↓
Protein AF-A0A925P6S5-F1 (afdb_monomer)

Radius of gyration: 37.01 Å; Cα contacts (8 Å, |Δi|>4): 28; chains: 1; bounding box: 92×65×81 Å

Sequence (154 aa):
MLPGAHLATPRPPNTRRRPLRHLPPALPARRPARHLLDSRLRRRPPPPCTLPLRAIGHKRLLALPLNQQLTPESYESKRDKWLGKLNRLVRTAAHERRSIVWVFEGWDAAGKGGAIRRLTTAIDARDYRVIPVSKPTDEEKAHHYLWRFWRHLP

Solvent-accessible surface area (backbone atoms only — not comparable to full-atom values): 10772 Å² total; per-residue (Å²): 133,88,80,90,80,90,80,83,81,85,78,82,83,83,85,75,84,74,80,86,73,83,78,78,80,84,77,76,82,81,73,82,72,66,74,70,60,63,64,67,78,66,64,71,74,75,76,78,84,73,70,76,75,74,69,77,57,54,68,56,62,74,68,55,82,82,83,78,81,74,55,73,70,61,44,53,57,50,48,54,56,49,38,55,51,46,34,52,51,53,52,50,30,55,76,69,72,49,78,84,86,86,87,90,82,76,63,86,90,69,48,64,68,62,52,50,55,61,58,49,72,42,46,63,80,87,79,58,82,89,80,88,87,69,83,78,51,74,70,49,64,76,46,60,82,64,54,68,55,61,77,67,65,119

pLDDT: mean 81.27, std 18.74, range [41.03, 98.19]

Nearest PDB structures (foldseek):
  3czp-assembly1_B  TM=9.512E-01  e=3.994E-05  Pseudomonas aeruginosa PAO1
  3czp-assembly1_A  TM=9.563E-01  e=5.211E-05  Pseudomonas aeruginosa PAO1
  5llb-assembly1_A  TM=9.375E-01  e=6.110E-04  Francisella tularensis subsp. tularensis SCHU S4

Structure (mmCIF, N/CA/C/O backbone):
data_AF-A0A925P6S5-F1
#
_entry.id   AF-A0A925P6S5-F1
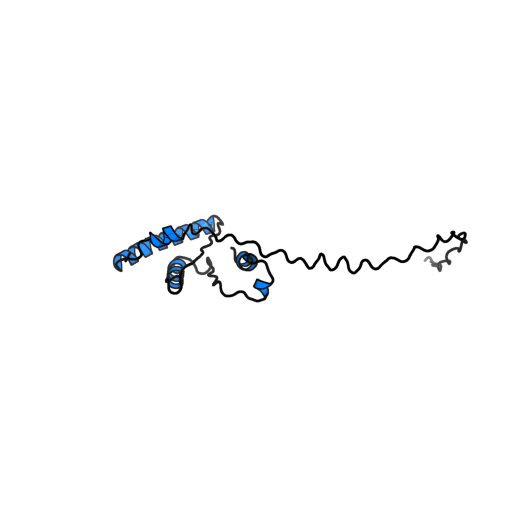#
loop_
_atom_site.group_PDB
_atom_site.id
_atom_site.type_symbol
_atom_site.label_atom_id
_atom_site.label_alt_id
_atom_site.label_comp_id
_atom_site.label_asym_id
_atom_site.label_entity_id
_atom_site.label_seq_id
_atom_site.pdbx_PDB_ins_code
_atom_site.Cartn_x
_atom_site.Cartn_y
_atom_site.Cartn_z
_atom_site.occupancy
_atom_site.B_iso_or_equiv
_atom_site.auth_seq_id
_atom_site.auth_comp_id
_atom_site.auth_asym_id
_atom_site.auth_atom_id
_atom_site.pdbx_PDB_model_num
ATOM 1 N N . MET A 1 1 ? -50.934 -47.938 59.502 1.00 41.53 1 MET A N 1
ATOM 2 C CA . MET A 1 1 ? -51.417 -46.641 58.992 1.00 41.53 1 MET A CA 1
ATOM 3 C C . MET A 1 1 ? -51.683 -46.774 57.502 1.00 41.53 1 MET A C 1
ATOM 5 O O . MET A 1 1 ? -50.734 -46.978 56.769 1.00 41.53 1 MET A O 1
ATOM 9 N N . LEU A 1 2 ? -52.978 -46.739 57.162 1.00 41.03 2 LEU A N 1
ATOM 10 C CA . LEU A 1 2 ? -53.683 -46.352 55.925 1.00 41.03 2 LEU A CA 1
ATOM 11 C C . LEU A 1 2 ? -53.219 -46.797 54.508 1.00 41.03 2 LEU A C 1
ATOM 13 O O . LEU A 1 2 ? -52.037 -46.997 54.261 1.00 41.03 2 LEU A O 1
ATOM 17 N N . PRO A 1 3 ? -54.182 -46.961 53.571 1.00 48.88 3 PRO A N 1
ATOM 18 C CA . PRO A 1 3 ? -54.140 -47.979 52.520 1.00 48.88 3 PRO A CA 1
ATOM 19 C C . PRO A 1 3 ? -54.304 -47.433 51.083 1.00 48.88 3 PRO A C 1
ATOM 21 O O . PRO A 1 3 ? -54.746 -46.311 50.876 1.00 48.88 3 PRO A O 1
ATOM 24 N N . GLY A 1 4 ? -54.076 -48.314 50.101 1.00 41.78 4 GLY A N 1
ATOM 25 C CA . GLY A 1 4 ? -54.833 -48.370 48.842 1.00 41.78 4 GLY A CA 1
ATOM 26 C C . GLY A 1 4 ? -54.499 -47.360 47.737 1.00 41.78 4 GLY A C 1
ATOM 27 O O . GLY A 1 4 ? -54.577 -46.156 47.930 1.00 41.78 4 GLY A O 1
ATOM 28 N N . ALA A 1 5 ? -54.270 -47.873 46.524 1.00 50.06 5 ALA A N 1
ATOM 29 C CA . ALA A 1 5 ? -54.772 -47.259 45.290 1.00 50.06 5 ALA A CA 1
ATOM 30 C C . ALA A 1 5 ? -54.668 -48.250 44.120 1.00 50.06 5 ALA A C 1
ATOM 32 O O . ALA A 1 5 ? -53.613 -48.441 43.518 1.00 50.06 5 ALA A O 1
ATOM 33 N N . HIS A 1 6 ? -55.804 -48.870 43.800 1.00 52.00 6 HIS A N 1
ATOM 34 C CA . HIS A 1 6 ? -56.096 -49.418 42.481 1.00 52.00 6 HIS A CA 1
ATOM 35 C C . HIS A 1 6 ? -55.889 -48.338 41.409 1.00 52.00 6 HIS A C 1
ATOM 37 O O . HIS A 1 6 ? -56.455 -47.252 41.529 1.00 52.00 6 HIS A O 1
ATOM 43 N N . LEU A 1 7 ? -55.184 -48.655 40.320 1.00 54.06 7 LEU A N 1
ATOM 44 C CA . LEU A 1 7 ? -55.301 -47.897 39.075 1.00 54.06 7 LEU A CA 1
ATOM 45 C C . LEU A 1 7 ? -55.775 -48.806 37.946 1.00 54.06 7 LEU A C 1
ATOM 47 O O . LEU A 1 7 ? -55.185 -49.834 37.626 1.00 54.06 7 LEU A O 1
ATOM 51 N N . ALA A 1 8 ? -56.921 -48.395 37.419 1.00 50.03 8 ALA A N 1
ATOM 52 C CA . ALA A 1 8 ? -57.734 -49.057 36.428 1.00 50.03 8 ALA A CA 1
ATOM 53 C C . ALA A 1 8 ? -57.058 -49.097 35.052 1.00 50.03 8 ALA A C 1
ATOM 55 O O . ALA A 1 8 ? -56.441 -48.132 34.603 1.00 50.03 8 ALA A O 1
ATOM 56 N N . THR A 1 9 ? -57.249 -50.212 34.358 1.00 61.19 9 THR A N 1
ATOM 57 C CA . THR A 1 9 ? -56.944 -50.374 32.938 1.00 61.19 9 THR A CA 1
ATOM 58 C C . THR A 1 9 ? -57.928 -49.560 32.080 1.00 61.19 9 THR A C 1
ATOM 60 O O . THR A 1 9 ? -59.121 -49.493 32.394 1.00 61.19 9 THR A O 1
ATOM 63 N N . PRO A 1 10 ? -57.475 -48.913 30.991 1.00 58.50 10 PRO A N 1
ATOM 64 C CA . PRO A 1 10 ? -58.348 -48.088 30.163 1.00 58.50 10 PRO A CA 1
ATOM 65 C C . PRO A 1 10 ? -59.315 -48.934 29.315 1.00 58.50 10 PRO A C 1
ATOM 67 O O . PRO A 1 10 ? -58.923 -49.893 28.650 1.00 58.50 10 PRO A O 1
ATOM 70 N N . ARG A 1 11 ? -60.596 -48.538 29.327 1.00 52.97 11 ARG A N 1
ATOM 71 C CA . ARG A 1 11 ? -61.678 -49.067 28.476 1.00 52.97 11 ARG A CA 1
ATOM 72 C C . ARG A 1 11 ? -61.399 -48.810 26.983 1.00 52.97 11 ARG A C 1
ATOM 74 O O . ARG A 1 11 ? -60.899 -47.736 26.647 1.00 52.97 11 ARG A O 1
ATOM 81 N N . PRO A 1 12 ? -61.801 -49.718 26.075 1.00 60.16 12 PRO A N 1
ATOM 82 C CA . PRO A 1 12 ? -61.694 -49.490 24.637 1.00 60.16 12 PRO A CA 1
ATOM 83 C C . PRO A 1 12 ? -62.703 -48.427 24.153 1.00 60.16 12 PRO A C 1
ATOM 85 O O . PRO A 1 12 ? -63.805 -48.321 24.703 1.00 60.16 12 PRO A O 1
ATOM 88 N N . PRO A 1 13 ? -62.364 -47.638 23.117 1.00 57.03 13 PRO A N 1
ATOM 89 C CA . PRO A 1 13 ? -63.244 -46.600 22.603 1.00 57.03 13 PRO A CA 1
ATOM 90 C C . PRO A 1 13 ? -64.457 -47.165 21.846 1.00 57.03 13 PRO A C 1
ATOM 92 O O . PRO A 1 13 ? -64.369 -48.081 21.032 1.00 57.03 13 PRO A O 1
ATOM 95 N N . ASN A 1 14 ? -65.597 -46.542 22.133 1.00 53.59 14 ASN A N 1
ATOM 96 C CA . ASN A 1 14 ? -66.943 -46.789 21.630 1.00 53.59 14 ASN A CA 1
ATOM 97 C C . ASN A 1 14 ? -67.048 -46.609 20.098 1.00 53.59 14 ASN A C 1
ATOM 99 O O . ASN A 1 14 ? -66.958 -45.493 19.582 1.00 53.59 14 ASN A O 1
ATOM 103 N N . THR A 1 15 ? -67.281 -47.699 19.367 1.00 57.66 15 THR A N 1
ATOM 104 C CA . THR A 1 15 ? -67.534 -47.733 17.918 1.00 57.66 15 THR A CA 1
ATOM 105 C C . THR A 1 15 ? -68.981 -47.346 17.602 1.00 57.66 15 THR A C 1
ATOM 107 O O . THR A 1 15 ? -69.827 -48.173 17.261 1.00 57.66 15 THR A O 1
ATOM 110 N N . ARG A 1 16 ? -69.284 -46.043 17.652 1.00 56.31 16 ARG A N 1
ATOM 111 C CA . ARG A 1 16 ? -70.496 -45.518 17.005 1.00 56.31 16 ARG A CA 1
ATOM 112 C C . ARG A 1 16 ? -70.294 -45.486 15.489 1.00 56.31 16 ARG A C 1
ATOM 114 O O . ARG A 1 16 ? -69.470 -44.738 14.967 1.00 56.31 16 ARG A O 1
ATOM 121 N N . ARG A 1 17 ? -71.064 -46.333 14.802 1.00 60.78 17 ARG A N 1
ATOM 122 C CA . AR
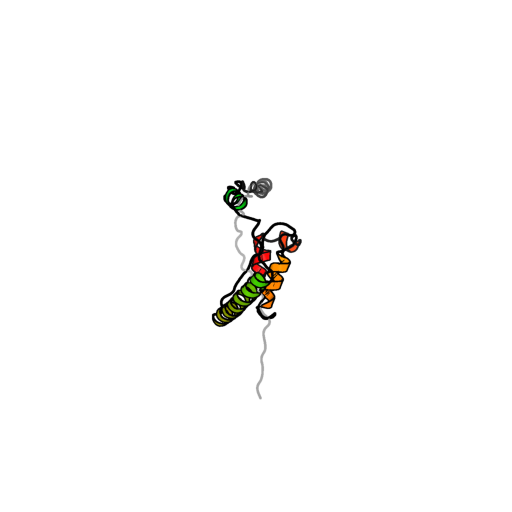G A 1 17 ? -71.168 -46.456 13.341 1.00 60.78 17 ARG A CA 1
ATOM 123 C C . ARG A 1 17 ? -71.382 -45.078 12.697 1.00 60.78 17 ARG A C 1
ATOM 125 O O . ARG A 1 17 ? -72.399 -44.435 12.940 1.00 60.78 17 ARG A O 1
ATOM 132 N N . ARG A 1 18 ? -70.431 -44.630 11.870 1.00 53.72 18 ARG A N 1
ATOM 133 C CA . ARG A 1 18 ? -70.626 -43.487 10.963 1.00 53.72 18 ARG A CA 1
ATOM 134 C C . ARG A 1 18 ? -71.430 -43.949 9.739 1.00 53.72 18 ARG A C 1
ATOM 136 O O . ARG A 1 18 ? -71.130 -45.023 9.220 1.00 53.72 18 ARG A O 1
ATOM 143 N N . PRO A 1 19 ? -72.413 -43.169 9.260 1.00 56.16 19 PRO A N 1
ATOM 144 C CA . PRO A 1 19 ? -73.141 -43.504 8.044 1.00 56.16 19 PRO A CA 1
ATOM 145 C C . PRO A 1 19 ? -72.224 -43.381 6.820 1.00 56.16 19 PRO A C 1
ATOM 147 O O . PRO A 1 19 ? -71.318 -42.542 6.785 1.00 56.16 19 PRO A O 1
ATOM 150 N N . LEU A 1 20 ? -72.463 -44.246 5.832 1.00 58.50 20 LEU A N 1
ATOM 151 C CA . LEU A 1 20 ? -71.761 -44.301 4.551 1.00 58.50 20 LEU A CA 1
ATOM 152 C C . LEU A 1 20 ? -71.815 -42.926 3.867 1.00 58.50 20 LEU A C 1
ATOM 154 O O . LEU A 1 20 ? -72.872 -42.473 3.436 1.00 58.50 20 LEU A O 1
ATOM 158 N N . ARG A 1 21 ? -70.665 -42.249 3.779 1.00 58.44 21 ARG A N 1
ATOM 159 C CA . ARG A 1 21 ? -70.507 -41.061 2.935 1.00 58.44 21 ARG A CA 1
ATOM 160 C C . ARG A 1 21 ? -70.511 -41.509 1.477 1.00 58.44 21 ARG A C 1
ATOM 162 O O . ARG A 1 21 ? -69.701 -42.350 1.098 1.00 58.44 21 ARG A O 1
ATOM 169 N N . HIS A 1 22 ? -71.395 -40.917 0.679 1.00 61.50 22 HIS A N 1
ATOM 170 C CA . HIS A 1 22 ? -71.381 -41.026 -0.775 1.00 61.50 22 HIS A CA 1
ATOM 171 C C . HIS A 1 22 ? -69.977 -40.729 -1.324 1.00 61.50 22 HIS A C 1
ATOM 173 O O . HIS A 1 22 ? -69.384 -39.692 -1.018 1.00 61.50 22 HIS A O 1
↑
Every line above that holds "Pseudomonas" should be copied out.

  3czp-assembly1_B  TM=9.512E-01  e=3.994E-05  Pseudomonas aeruginosa PAO1
  3czp-assembly1_A  TM=9.563E-01  e=5.211E-05  Pseudomonas aeruginosa PAO1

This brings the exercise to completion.